In the not-so-distant past, the standard methodology in marketing analytics was to input raw data variables into statistical programs to generate marketing insights. This approach was a core element of what is referred to as CRM 2.0.
For example, customer data variables were uploaded into cluster analysis programs to identify market segments. Customer purchase data plus demographic or firmographic data were read into regression programs to estimate customer lifetime value. New lead datasets were compared to current customer characteristics to score leads or estimate their future value.
The common denominator for CRM 2.0 platforms was the raw data variable. Each analysis started from scratch with raw data. This consumed considerable time and resources. What if you could skip the raw data starting point and start marketing analysis with smart data? This is one of the main features of CRM 3.0 platforms: they let marketers work with pre-analyzed “smart variables,” or marketing signals.
Marketing signals help marketers leap into the world of conducting highly personalized conversations in the moment. They allow you to sense customer activity and, with the help of signals, select the next best thing to “say” to the customer.
Smart Dummy Variables
An analogy for explaining the creation of marketing signals is the dummy variable. Their value is well established among sales forecasters. Forecast accuracy for a string of monthly sales numbers can be increased by simply adding an on/off promotion variable. A forecast based on sales plus a promotion dummy variable typically produces far more accurate sales forecasts than a simple forecast based on sales only. In other words, the promotion dummy variable is also a marketing signal.
Promotions are highly complex. Was the promotion a simple price discount or a buy-one-get-one free offer? If it was a price discount, was it described as cents off or percent off? How deep was the discount? Which products were covered by the discount? What steps were required to qualify for the discount? Where did the promotion run? How long did the promotion run? And so on. All of these questions have precise answers and are relevant to an analysis of promotional effectiveness.
CRM 3.0 platforms help the marketer synthesize vast sets of complex raw data into a smaller number of signals. The first step in the synthesis is moving from raw data to descriptive signals. One descriptive signal could be all of the features that together describe a particular promotion. Or, it could be that one descriptive promotion signal covers multiple sets of raw data relating to the final price paid by the customer. Then other sets of raw data could cover product, geography, duration, ease of redemption, and so on.
CRM 3.0 platforms can work with company-defined descriptive signals or they can analytically determine the optimal combinations of raw data into descriptive signals. Once the descriptive signals are set, the hunt for insight is now more efficient and effective because the analysis-to-response cycle skips raw data and starts with descriptive signals.

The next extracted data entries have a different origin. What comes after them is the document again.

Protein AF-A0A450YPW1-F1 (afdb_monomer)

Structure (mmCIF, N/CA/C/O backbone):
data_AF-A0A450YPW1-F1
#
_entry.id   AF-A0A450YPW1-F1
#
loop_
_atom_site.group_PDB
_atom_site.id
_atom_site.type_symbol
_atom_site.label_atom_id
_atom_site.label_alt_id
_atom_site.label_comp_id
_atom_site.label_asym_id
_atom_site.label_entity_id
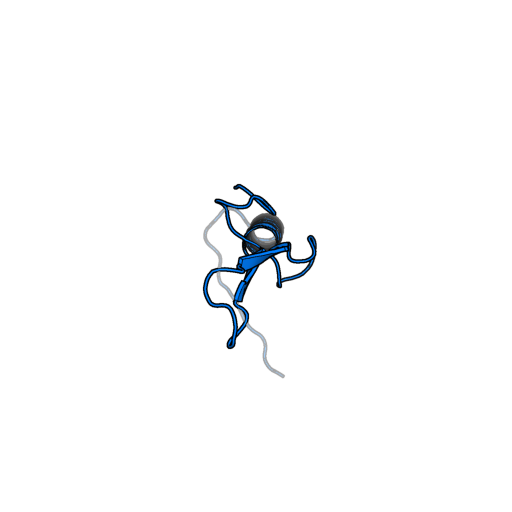_atom_site.label_seq_id
_atom_site.pdbx_PDB_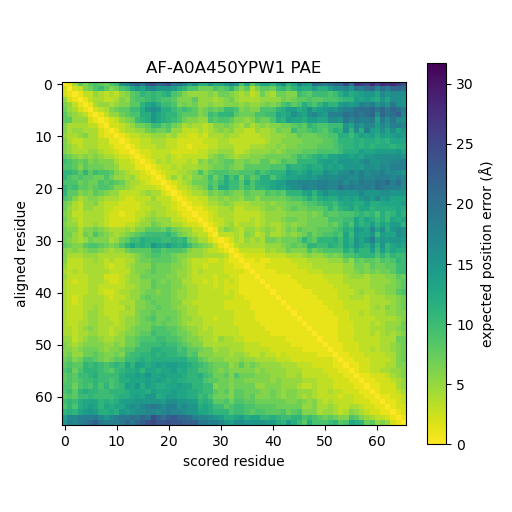ins_code
_atom_site.Cartn_x
_atom_site.Cartn_y
_atom_site.Cartn_z
_atom_site.occupancy
_atom_site.B_iso_or_equiv
_atom_site.auth_seq_id
_atom_site.auth_comp_id
_atom_site.auth_asym_id
_atom_site.auth_atom_id
_atom_site.pdbx_PDB_model_num
ATOM 1 N N . MET A 1 1 ? 3.767 12.170 -6.593 1.00 60.88 1 MET A N 1
ATOM 2 C CA . MET A 1 1 ? 3.628 10.728 -6.907 1.00 60.88 1 MET A CA 1
ATOM 3 C C . MET A 1 1 ? 3.408 10.628 -8.406 1.00 60.88 1 MET A C 1
ATOM 5 O O . MET A 1 1 ? 2.312 10.901 -8.876 1.00 60.88 1 MET A O 1
ATOM 9 N N . ASN A 1 2 ? 4.470 10.322 -9.144 1.00 70.88 2 ASN A N 1
ATOM 10 C CA . ASN A 1 2 ? 4.564 10.561 -10.584 1.00 70.88 2 ASN A CA 1
ATOM 11 C C . ASN A 1 2 ? 4.214 9.280 -11.350 1.00 70.88 2 ASN A C 1
ATOM 13 O O . ASN A 1 2 ? 5.077 8.469 -11.683 1.00 70.88 2 ASN A O 1
ATOM 17 N N . CYS A 1 3 ? 2.912 9.044 -11.509 1.00 80.00 3 CYS A N 1
ATOM 18 C CA . CYS A 1 3 ? 2.362 7.871 -12.182 1.00 80.00 3 CYS A CA 1
ATOM 19 C C . CYS A 1 3 ? 2.501 8.010 -13.703 1.00 80.00 3 CYS A C 1
ATOM 21 O O . CYS A 1 3 ? 2.085 9.028 -14.247 1.00 80.00 3 CYS A O 1
ATOM 23 N N . ARG A 1 4 ? 2.996 6.965 -14.384 1.00 74.25 4 ARG A N 1
ATOM 24 C CA . ARG A 1 4 ? 3.173 6.915 -15.855 1.00 74.25 4 ARG A CA 1
ATOM 25 C C . ARG A 1 4 ? 4.195 7.908 -16.421 1.00 74.25 4 ARG A C 1
ATOM 27 O O . ARG A 1 4 ? 4.212 8.128 -17.627 1.00 74.25 4 ARG A O 1
ATOM 34 N N . GLU A 1 5 ? 5.056 8.474 -15.582 1.00 75.25 5 GLU A N 1
ATOM 35 C CA . GLU A 1 5 ? 6.151 9.329 -16.044 1.00 75.25 5 GLU A CA 1
ATOM 36 C C . GLU A 1 5 ? 7.422 8.506 -16.320 1.00 75.25 5 GLU A C 1
ATOM 38 O O . GLU A 1 5 ? 7.708 7.589 -15.545 1.00 75.25 5 GLU A O 1
ATOM 43 N N . PRO A 1 6 ? 8.219 8.846 -17.356 1.00 66.19 6 PRO A N 1
ATOM 44 C CA . PRO A 1 6 ? 9.443 8.115 -17.720 1.00 66.19 6 PRO A CA 1
ATOM 45 C C . PRO A 1 6 ? 10.493 8.052 -16.602 1.00 66.19 6 PRO A C 1
ATOM 47 O O . PRO A 1 6 ? 11.186 7.053 -16.458 1.00 66.19 6 PRO A O 1
ATOM 50 N N . ASN A 1 7 ? 10.559 9.087 -15.761 1.00 70.31 7 ASN A N 1
ATOM 51 C CA . ASN A 1 7 ? 11.479 9.172 -14.619 1.00 70.31 7 ASN A CA 1
ATOM 52 C C . ASN A 1 7 ? 10.804 8.791 -13.286 1.00 70.31 7 ASN A C 1
ATOM 54 O O . ASN A 1 7 ? 11.383 8.970 -12.217 1.00 70.31 7 ASN A O 1
ATOM 58 N N . GLY A 1 8 ? 9.550 8.331 -13.341 1.00 74.25 8 GLY A N 1
ATOM 59 C CA . GLY A 1 8 ? 8.706 8.051 -12.183 1.00 74.25 8 GLY A CA 1
ATOM 60 C C . GLY A 1 8 ? 8.563 6.562 -11.868 1.00 74.25 8 GLY A C 1
ATOM 61 O O . GLY A 1 8 ? 9.435 5.746 -12.139 1.00 74.25 8 GLY A O 1
ATOM 62 N N . LEU A 1 9 ? 7.428 6.193 -11.278 1.00 79.44 9 LEU A N 1
ATOM 63 C CA . LEU A 1 9 ? 7.066 4.800 -11.012 1.00 79.44 9 LEU A CA 1
ATOM 64 C C . LEU A 1 9 ? 5.841 4.415 -11.851 1.00 79.44 9 LEU A C 1
ATOM 66 O O . LEU A 1 9 ? 5.033 5.255 -12.251 1.00 79.44 9 LEU A O 1
ATOM 70 N N . GLY A 1 10 ? 5.651 3.112 -12.060 1.00 79.75 10 GLY A N 1
ATOM 71 C CA . GLY A 1 10 ? 4.479 2.601 -12.776 1.00 79.75 10 GLY A CA 1
ATOM 72 C C . GLY A 1 10 ? 4.654 2.485 -14.287 1.00 79.75 10 GLY A C 1
ATOM 73 O O . GLY A 1 10 ? 3.665 2.530 -15.011 1.00 79.75 10 GLY A O 1
ATOM 74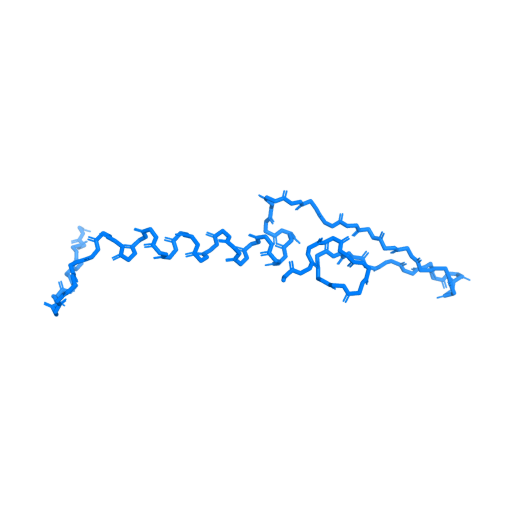 N N . TYR A 1 11 ? 5.882 2.270 -14.749 1.00 86.31 11 TYR A N 1
ATOM 75 C CA . TYR A 1 11 ? 6.180 1.733 -16.074 1.00 86.31 11 TYR A CA 1
ATOM 76 C C . TYR A 1 11 ? 6.952 0.414 -15.951 1.00 86.31 11 TYR A C 1
ATOM 78 O O . TYR A 1 11 ? 7.424 0.056 -14.868 1.00 86.31 11 TYR A O 1
ATOM 86 N N . THR A 1 12 ? 7.034 -0.313 -17.057 1.00 85.25 12 THR A N 1
ATOM 87 C CA . THR A 1 12 ? 7.912 -1.466 -17.238 1.00 85.25 12 THR A CA 1
ATOM 88 C C . THR A 1 12 ? 8.863 -1.155 -18.382 1.00 85.25 12 THR A C 1
ATOM 90 O O . THR A 1 12 ? 8.432 -0.685 -19.435 1.00 85.25 12 THR A O 1
ATOM 93 N N . THR A 1 13 ? 10.146 -1.393 -18.154 1.00 87.81 13 THR A N 1
ATOM 94 C CA . THR A 1 13 ? 11.204 -1.215 -19.143 1.00 87.81 13 THR A CA 1
ATOM 95 C C . THR A 1 13 ? 11.483 -2.538 -19.833 1.00 87.81 13 THR A C 1
ATOM 97 O O . THR A 1 13 ? 11.704 -3.547 -19.166 1.00 87.81 13 THR A O 1
ATOM 100 N N . PHE A 1 14 ? 11.490 -2.523 -21.160 1.00 87.00 14 PHE A N 1
ATOM 101 C CA . PHE A 1 14 ? 11.904 -3.651 -21.983 1.00 87.00 14 PHE A CA 1
ATOM 102 C C . PHE A 1 14 ? 13.118 -3.233 -22.806 1.00 87.00 14 PHE A C 1
ATOM 104 O O . PHE A 1 14 ? 13.111 -2.157 -23.402 1.00 87.00 14 PHE A O 1
ATOM 111 N N . ALA A 1 15 ? 14.144 -4.079 -22.824 1.00 89.25 15 ALA A N 1
ATOM 112 C CA . ALA A 1 15 ? 15.307 -3.929 -23.688 1.00 89.25 15 ALA A CA 1
ATOM 113 C C . ALA A 1 15 ? 15.318 -5.082 -24.694 1.00 89.25 15 ALA A C 1
ATOM 115 O O . ALA A 1 15 ? 15.016 -6.224 -24.329 1.00 89.25 15 ALA A O 1
ATOM 116 N N . CYS A 1 16 ? 15.629 -4.786 -25.955 1.00 86.38 16 CYS A N 1
ATOM 117 C CA . CYS A 1 16 ? 15.807 -5.824 -26.963 1.00 86.38 16 CYS A CA 1
ATOM 118 C C . CYS A 1 16 ? 17.103 -6.605 -26.661 1.00 86.38 16 CYS A C 1
ATOM 120 O O . CYS A 1 16 ? 18.140 -5.972 -26.462 1.00 86.38 16 CYS A O 1
ATOM 122 N N . PRO A 1 17 ? 17.086 -7.952 -26.642 1.00 85.38 17 PRO A N 1
ATOM 123 C CA . PRO A 1 17 ? 18.301 -8.744 -26.427 1.00 85.38 17 PRO A CA 1
ATOM 124 C C . PRO A 1 17 ? 19.377 -8.500 -27.492 1.00 85.38 17 PRO A C 1
ATOM 126 O O . PRO A 1 17 ? 20.562 -8.487 -27.170 1.00 85.38 17 PRO A O 1
ATOM 129 N N . ASP A 1 18 ? 18.954 -8.273 -28.738 1.00 90.44 18 ASP A N 1
ATOM 130 C CA . ASP A 1 18 ? 19.845 -8.073 -29.886 1.00 90.44 18 ASP A CA 1
ATOM 131 C C . ASP A 1 18 ? 20.271 -6.603 -30.063 1.00 90.44 18 ASP A C 1
ATOM 133 O O . ASP A 1 18 ? 21.283 -6.326 -30.702 1.00 90.44 18 ASP A O 1
ATOM 137 N N . HIS A 1 19 ? 19.520 -5.661 -29.478 1.00 87.75 19 HIS A N 1
ATOM 138 C CA . HIS A 1 19 ? 19.765 -4.213 -29.554 1.00 87.75 19 HIS A CA 1
ATOM 139 C C . HIS A 1 19 ? 19.646 -3.590 -28.153 1.00 87.75 19 HIS A C 1
ATOM 141 O O . HIS A 1 19 ? 18.587 -3.063 -27.790 1.00 87.75 19 HIS A O 1
ATOM 147 N N . PRO A 1 20 ? 20.706 -3.675 -27.328 1.00 81.25 20 PRO A N 1
ATOM 148 C CA . PRO A 1 20 ? 20.670 -3.246 -25.927 1.00 81.25 20 PRO A CA 1
ATOM 149 C C . PRO A 1 20 ? 20.407 -1.745 -25.739 1.00 81.25 20 PRO A C 1
ATOM 151 O O . PRO A 1 20 ? 19.994 -1.311 -24.666 1.00 81.25 20 PRO A O 1
ATOM 154 N N . ASP A 1 21 ? 20.659 -0.951 -26.776 1.00 86.00 21 ASP A N 1
ATOM 155 C CA . ASP A 1 21 ? 20.435 0.491 -26.853 1.00 86.00 21 ASP A CA 1
ATOM 156 C C . ASP A 1 21 ? 18.961 0.864 -27.082 1.00 86.00 21 ASP A C 1
ATOM 158 O O . ASP A 1 21 ? 18.546 1.983 -26.773 1.00 86.00 21 ASP A O 1
ATOM 162 N N . GLN A 1 22 ? 18.138 -0.072 -27.562 1.00 87.25 22 GLN A N 1
ATOM 163 C CA . GLN A 1 22 ? 16.711 0.151 -27.771 1.00 87.25 22 GLN A CA 1
ATOM 164 C C . GLN A 1 22 ? 15.916 -0.186 -26.509 1.00 87.25 22 GLN A C 1
ATOM 166 O O . GLN A 1 22 ? 15.539 -1.334 -26.255 1.00 87.25 22 GLN A O 1
ATOM 171 N N . ILE A 1 23 ? 15.627 0.851 -25.722 1.00 87.25 23 ILE A N 1
ATOM 172 C CA . ILE A 1 23 ? 14.835 0.754 -24.494 1.00 87.25 23 ILE A CA 1
ATOM 173 C C . ILE A 1 23 ? 13.414 1.254 -24.760 1.00 87.25 23 ILE A C 1
ATOM 175 O O . ILE A 1 23 ? 13.199 2.403 -25.139 1.00 87.25 23 ILE A O 1
ATOM 179 N N . THR A 1 24 ? 12.422 0.398 -24.512 1.00 87.69 24 THR A N 1
ATOM 180 C CA . THR A 1 24 ? 11.002 0.761 -24.591 1.00 87.69 24 THR A CA 1
ATOM 181 C C . THR A 1 24 ? 10.398 0.858 -23.194 1.00 87.69 24 THR A C 1
ATOM 183 O O . THR A 1 24 ? 10.450 -0.090 -22.407 1.00 87.69 24 THR A O 1
ATOM 186 N N . HIS A 1 25 ? 9.771 1.997 -22.897 1.00 87.19 25 HIS A N 1
ATOM 187 C CA . HIS A 1 25 ? 9.039 2.222 -21.651 1.00 87.19 25 HIS A CA 1
ATOM 188 C C . HIS A 1 25 ? 7.541 2.025 -21.879 1.00 87.19 25 HIS A C 1
ATOM 190 O O . HIS A 1 25 ? 6.914 2.782 -22.618 1.00 87.19 25 HIS A O 1
ATOM 196 N N . ILE A 1 26 ? 6.947 1.037 -21.209 1.00 86.88 26 ILE A N 1
ATOM 197 C CA . ILE A 1 26 ? 5.510 0.763 -21.300 1.00 86.88 26 ILE A CA 1
ATOM 198 C C . ILE A 1 26 ? 4.834 1.194 -19.992 1.00 86.88 26 ILE A C 1
ATOM 200 O O . ILE A 1 26 ? 5.109 0.605 -18.940 1.00 86.88 26 ILE A O 1
ATOM 204 N N . PRO A 1 27 ? 3.949 2.209 -20.002 1.00 84.69 27 PRO A N 1
ATOM 205 C CA . PRO A 1 27 ? 3.237 2.626 -18.800 1.00 84.69 27 PRO A CA 1
ATOM 206 C C . PRO A 1 27 ? 2.241 1.546 -18.362 1.00 84.69 27 PRO A C 1
ATOM 208 O O . PRO A 1 27 ? 1.463 1.027 -19.163 1.00 84.69 27 PRO A O 1
ATOM 211 N N . ARG A 1 28 ? 2.211 1.229 -17.063 1.00 84.44 28 ARG A N 1
ATOM 212 C CA . ARG A 1 28 ? 1.260 0.260 -16.505 1.00 84.44 28 ARG A CA 1
ATOM 213 C C . ARG A 1 28 ? -0.144 0.875 -16.408 1.00 84.44 28 ARG A C 1
ATOM 215 O O . ARG A 1 28 ? -0.330 2.087 -16.231 1.00 84.44 28 ARG A O 1
ATOM 222 N N . SER A 1 29 ? -1.172 0.038 -16.536 1.00 83.19 29 SER A N 1
ATOM 223 C CA . SER A 1 29 ? -2.571 0.470 -16.441 1.00 83.19 29 SER A CA 1
ATOM 224 C C . SER A 1 29 ? -2.877 1.061 -15.056 1.00 83.19 29 SER A C 1
ATOM 226 O O . SER A 1 29 ? -2.666 0.398 -14.035 1.00 83.19 29 SER A O 1
ATOM 228 N N . CYS A 1 30 ? -3.414 2.284 -15.008 1.00 81.06 30 CYS A N 1
ATOM 229 C CA . CYS A 1 30 ? -3.932 2.872 -13.774 1.00 81.06 30 CYS A CA 1
ATOM 230 C C . CYS A 1 30 ? -5.168 2.105 -13.294 1.00 81.06 30 CYS A C 1
ATOM 232 O O . CYS A 1 30 ? -5.858 1.473 -14.090 1.00 81.06 30 CYS A O 1
ATOM 234 N N . LYS A 1 31 ? -5.468 2.216 -11.995 1.00 73.00 31 LYS A N 1
ATOM 235 C CA . LYS A 1 31 ? -6.567 1.506 -11.309 1.00 73.00 31 LYS A CA 1
ATOM 236 C C . LYS A 1 31 ? -6.372 -0.010 -11.152 1.00 73.00 31 LYS A C 1
ATOM 238 O O . LYS A 1 31 ? -7.263 -0.672 -10.638 1.00 73.00 31 LYS A O 1
ATOM 243 N N . SER A 1 32 ? -5.208 -0.533 -11.527 1.00 74.25 32 SER A N 1
ATOM 244 C CA . SER A 1 32 ? -4.768 -1.888 -11.193 1.00 74.25 32 SER A CA 1
ATOM 245 C C . SER A 1 32 ? -3.601 -1.843 -10.203 1.00 74.25 32 SER A C 1
ATOM 247 O O . SER A 1 32 ? -2.845 -0.866 -10.168 1.00 74.25 32 SER A O 1
ATOM 249 N N . ARG A 1 33 ? -3.407 -2.936 -9.451 1.00 78.00 33 ARG A N 1
ATOM 250 C CA . ARG A 1 33 ? -2.229 -3.164 -8.593 1.00 78.00 33 ARG A CA 1
ATOM 251 C C . ARG A 1 33 ? -0.916 -3.179 -9.378 1.00 78.00 33 ARG A C 1
ATOM 253 O O . ARG A 1 33 ? 0.149 -3.002 -8.795 1.00 78.00 33 ARG A O 1
ATOM 260 N N . PHE A 1 34 ? -0.993 -3.323 -10.701 1.00 82.50 34 PHE A N 1
ATOM 261 C CA . PHE A 1 34 ? 0.152 -3.154 -11.582 1.00 82.50 34 PHE A CA 1
ATOM 262 C C . PHE A 1 34 ? 0.729 -1.740 -11.543 1.00 82.50 34 PHE A C 1
ATOM 264 O O . PHE A 1 34 ? 1.896 -1.590 -11.814 1.00 82.50 34 PHE A O 1
ATOM 271 N N . CYS A 1 35 ? 0.015 -0.674 -11.200 1.00 86.44 35 CYS A N 1
ATOM 272 C CA . CYS A 1 35 ? 0.711 0.589 -10.953 1.00 86.44 35 CYS A CA 1
ATOM 273 C C . CYS A 1 35 ? 0.957 0.738 -9.445 1.00 86.44 35 CYS A C 1
ATOM 275 O O . CYS A 1 35 ? -0.017 0.937 -8.723 1.00 86.44 35 CYS A O 1
ATOM 277 N N . PRO A 1 36 ? 2.209 0.693 -8.941 1.00 85.12 36 PRO A N 1
ATOM 278 C CA . PRO A 1 36 ? 2.482 0.758 -7.504 1.00 85.12 36 PRO A CA 1
ATOM 279 C C . PRO A 1 36 ? 2.044 2.101 -6.910 1.00 85.12 36 PRO A C 1
ATOM 281 O O . PRO A 1 36 ? 1.551 2.149 -5.787 1.00 85.12 36 PRO A O 1
ATOM 284 N N . VAL A 1 37 ? 2.129 3.179 -7.697 1.00 88.31 37 VAL A N 1
ATOM 285 C CA . VAL A 1 37 ? 1.638 4.509 -7.316 1.00 88.31 37 VAL A CA 1
ATOM 286 C C . VAL A 1 37 ? 0.122 4.492 -7.121 1.00 88.31 37 VAL A C 1
ATOM 288 O O . VAL A 1 37 ? -0.375 4.879 -6.066 1.00 88.31 37 VAL A O 1
ATOM 291 N N . CYS A 1 38 ? -0.632 4.007 -8.112 1.00 88.19 38 CYS A N 1
ATOM 292 C CA . CYS A 1 38 ? -2.088 3.917 -7.994 1.00 88.19 38 CYS A CA 1
ATOM 293 C C . CYS A 1 38 ? -2.519 2.932 -6.906 1.00 88.19 38 CYS A C 1
ATOM 295 O O . CYS A 1 38 ? -3.488 3.204 -6.202 1.00 88.19 38 CYS A O 1
ATOM 297 N N . ALA A 1 39 ? -1.807 1.814 -6.765 1.00 89.00 39 ALA A N 1
ATOM 298 C CA . ALA A 1 39 ? -2.063 0.819 -5.737 1.00 89.00 39 ALA A CA 1
ATOM 299 C C . ALA A 1 39 ? -1.921 1.436 -4.344 1.00 89.00 39 ALA A C 1
ATOM 301 O O . ALA A 1 39 ? -2.835 1.307 -3.536 1.00 89.00 39 ALA A O 1
ATOM 302 N N . LYS A 1 40 ? -0.836 2.180 -4.088 1.00 90.62 40 LYS A N 1
ATOM 303 C CA . LYS A 1 40 ? -0.6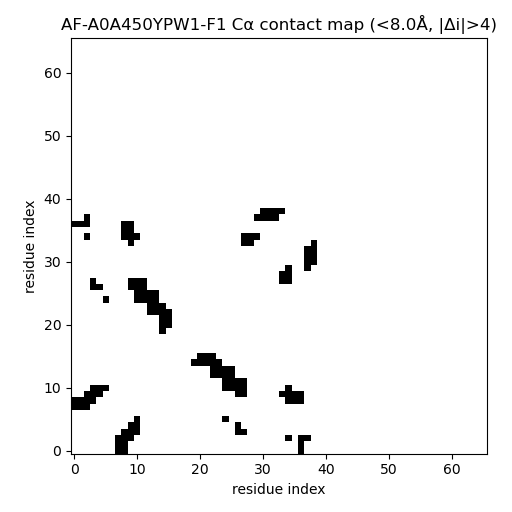25 2.880 -2.815 1.00 90.62 40 LYS A CA 1
ATOM 304 C C . LYS A 1 40 ? -1.749 3.868 -2.519 1.00 90.62 40 LYS A C 1
ATOM 306 O O . LYS A 1 40 ? -2.301 3.833 -1.429 1.00 90.62 40 LYS A O 1
ATOM 311 N N . ILE A 1 41 ? -2.151 4.676 -3.504 1.00 90.75 41 ILE A N 1
ATOM 312 C CA . ILE A 1 41 ? -3.267 5.626 -3.348 1.00 90.75 41 ILE A CA 1
ATOM 313 C C . ILE A 1 41 ? -4.565 4.904 -2.961 1.00 90.75 41 ILE A C 1
ATOM 315 O O . ILE A 1 41 ? -5.302 5.382 -2.104 1.00 90.75 41 ILE A O 1
ATOM 319 N N . GLN A 1 42 ? -4.874 3.774 -3.602 1.00 91.25 42 GLN A N 1
ATOM 320 C CA . GLN A 1 42 ? -6.077 3.000 -3.286 1.00 91.25 42 GLN A CA 1
ATOM 321 C C . GLN A 1 42 ? -6.005 2.370 -1.893 1.00 91.25 42 GLN A C 1
ATOM 323 O O . GLN A 1 42 ? -6.990 2.423 -1.163 1.00 91.25 42 GLN A O 1
ATOM 328 N N . VAL A 1 43 ? -4.848 1.820 -1.517 1.00 93.44 43 VAL A N 1
ATOM 329 C CA . VAL A 1 43 ? -4.617 1.256 -0.181 1.00 93.44 43 VAL A CA 1
ATOM 330 C C . VAL A 1 43 ? -4.767 2.334 0.887 1.00 93.44 43 VAL A C 1
ATOM 332 O O . VAL A 1 43 ? -5.476 2.108 1.855 1.00 93.44 43 VAL A O 1
ATOM 335 N N . ASP A 1 44 ? -4.188 3.517 0.692 1.00 95.12 44 ASP A N 1
ATOM 336 C CA . ASP A 1 44 ? -4.277 4.613 1.664 1.00 95.12 44 ASP A CA 1
ATOM 337 C C . ASP A 1 44 ? -5.713 5.089 1.865 1.00 95.12 44 ASP A C 1
ATOM 339 O O . ASP A 1 44 ? -6.138 5.316 2.997 1.00 95.12 44 ASP A O 1
ATOM 343 N N . LYS A 1 45 ? -6.481 5.198 0.773 1.00 94.81 45 LYS A N 1
ATOM 344 C CA . LYS A 1 45 ? -7.914 5.508 0.846 1.00 94.81 45 LYS A CA 1
ATOM 345 C C . LYS A 1 45 ? -8.665 4.441 1.629 1.00 94.81 45 LYS A C 1
ATOM 347 O O . LYS A 1 45 ? -9.380 4.777 2.562 1.00 94.81 45 LYS A O 1
ATOM 352 N N . TRP A 1 46 ? -8.445 3.171 1.298 1.00 95.50 46 TRP A N 1
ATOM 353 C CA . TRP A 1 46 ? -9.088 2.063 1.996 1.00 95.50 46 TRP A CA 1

The second type of signal is predictive. They can be thought of as an aggregation of various descriptive signals. A predictive signal can be a simple combination of certain descriptive signals, or it can be the result of a more complex statistical process, such as weightings, regressions or other statistical treatments of descriptive signals. The table below illustrates descriptive and predictive signals for a price promotion.
Signals for a Price Feature
Next Best Conversation
Certain combinations or levels of predictive signals allow marketers to trigger new conversations for individual customers that have a high probability of success in the moment. The next best conversation for the above set of descriptive and predictive signals could be to immediately show a price discount for a moderately priced product in the product line currently being examined by the customer. CRM 3.0 platforms can automatically trigger next best conversations like this when the necessary signals converge.
Today’s most advanced CRM 3.0 machine learning and artificial intelligence systems do all of the above automatically, simultaneously and continuously. They seek and integrate raw data, find new descriptive and predictive signals and update current ones, and determine which next best conversations have the highest probability of success in the moment for individual customers.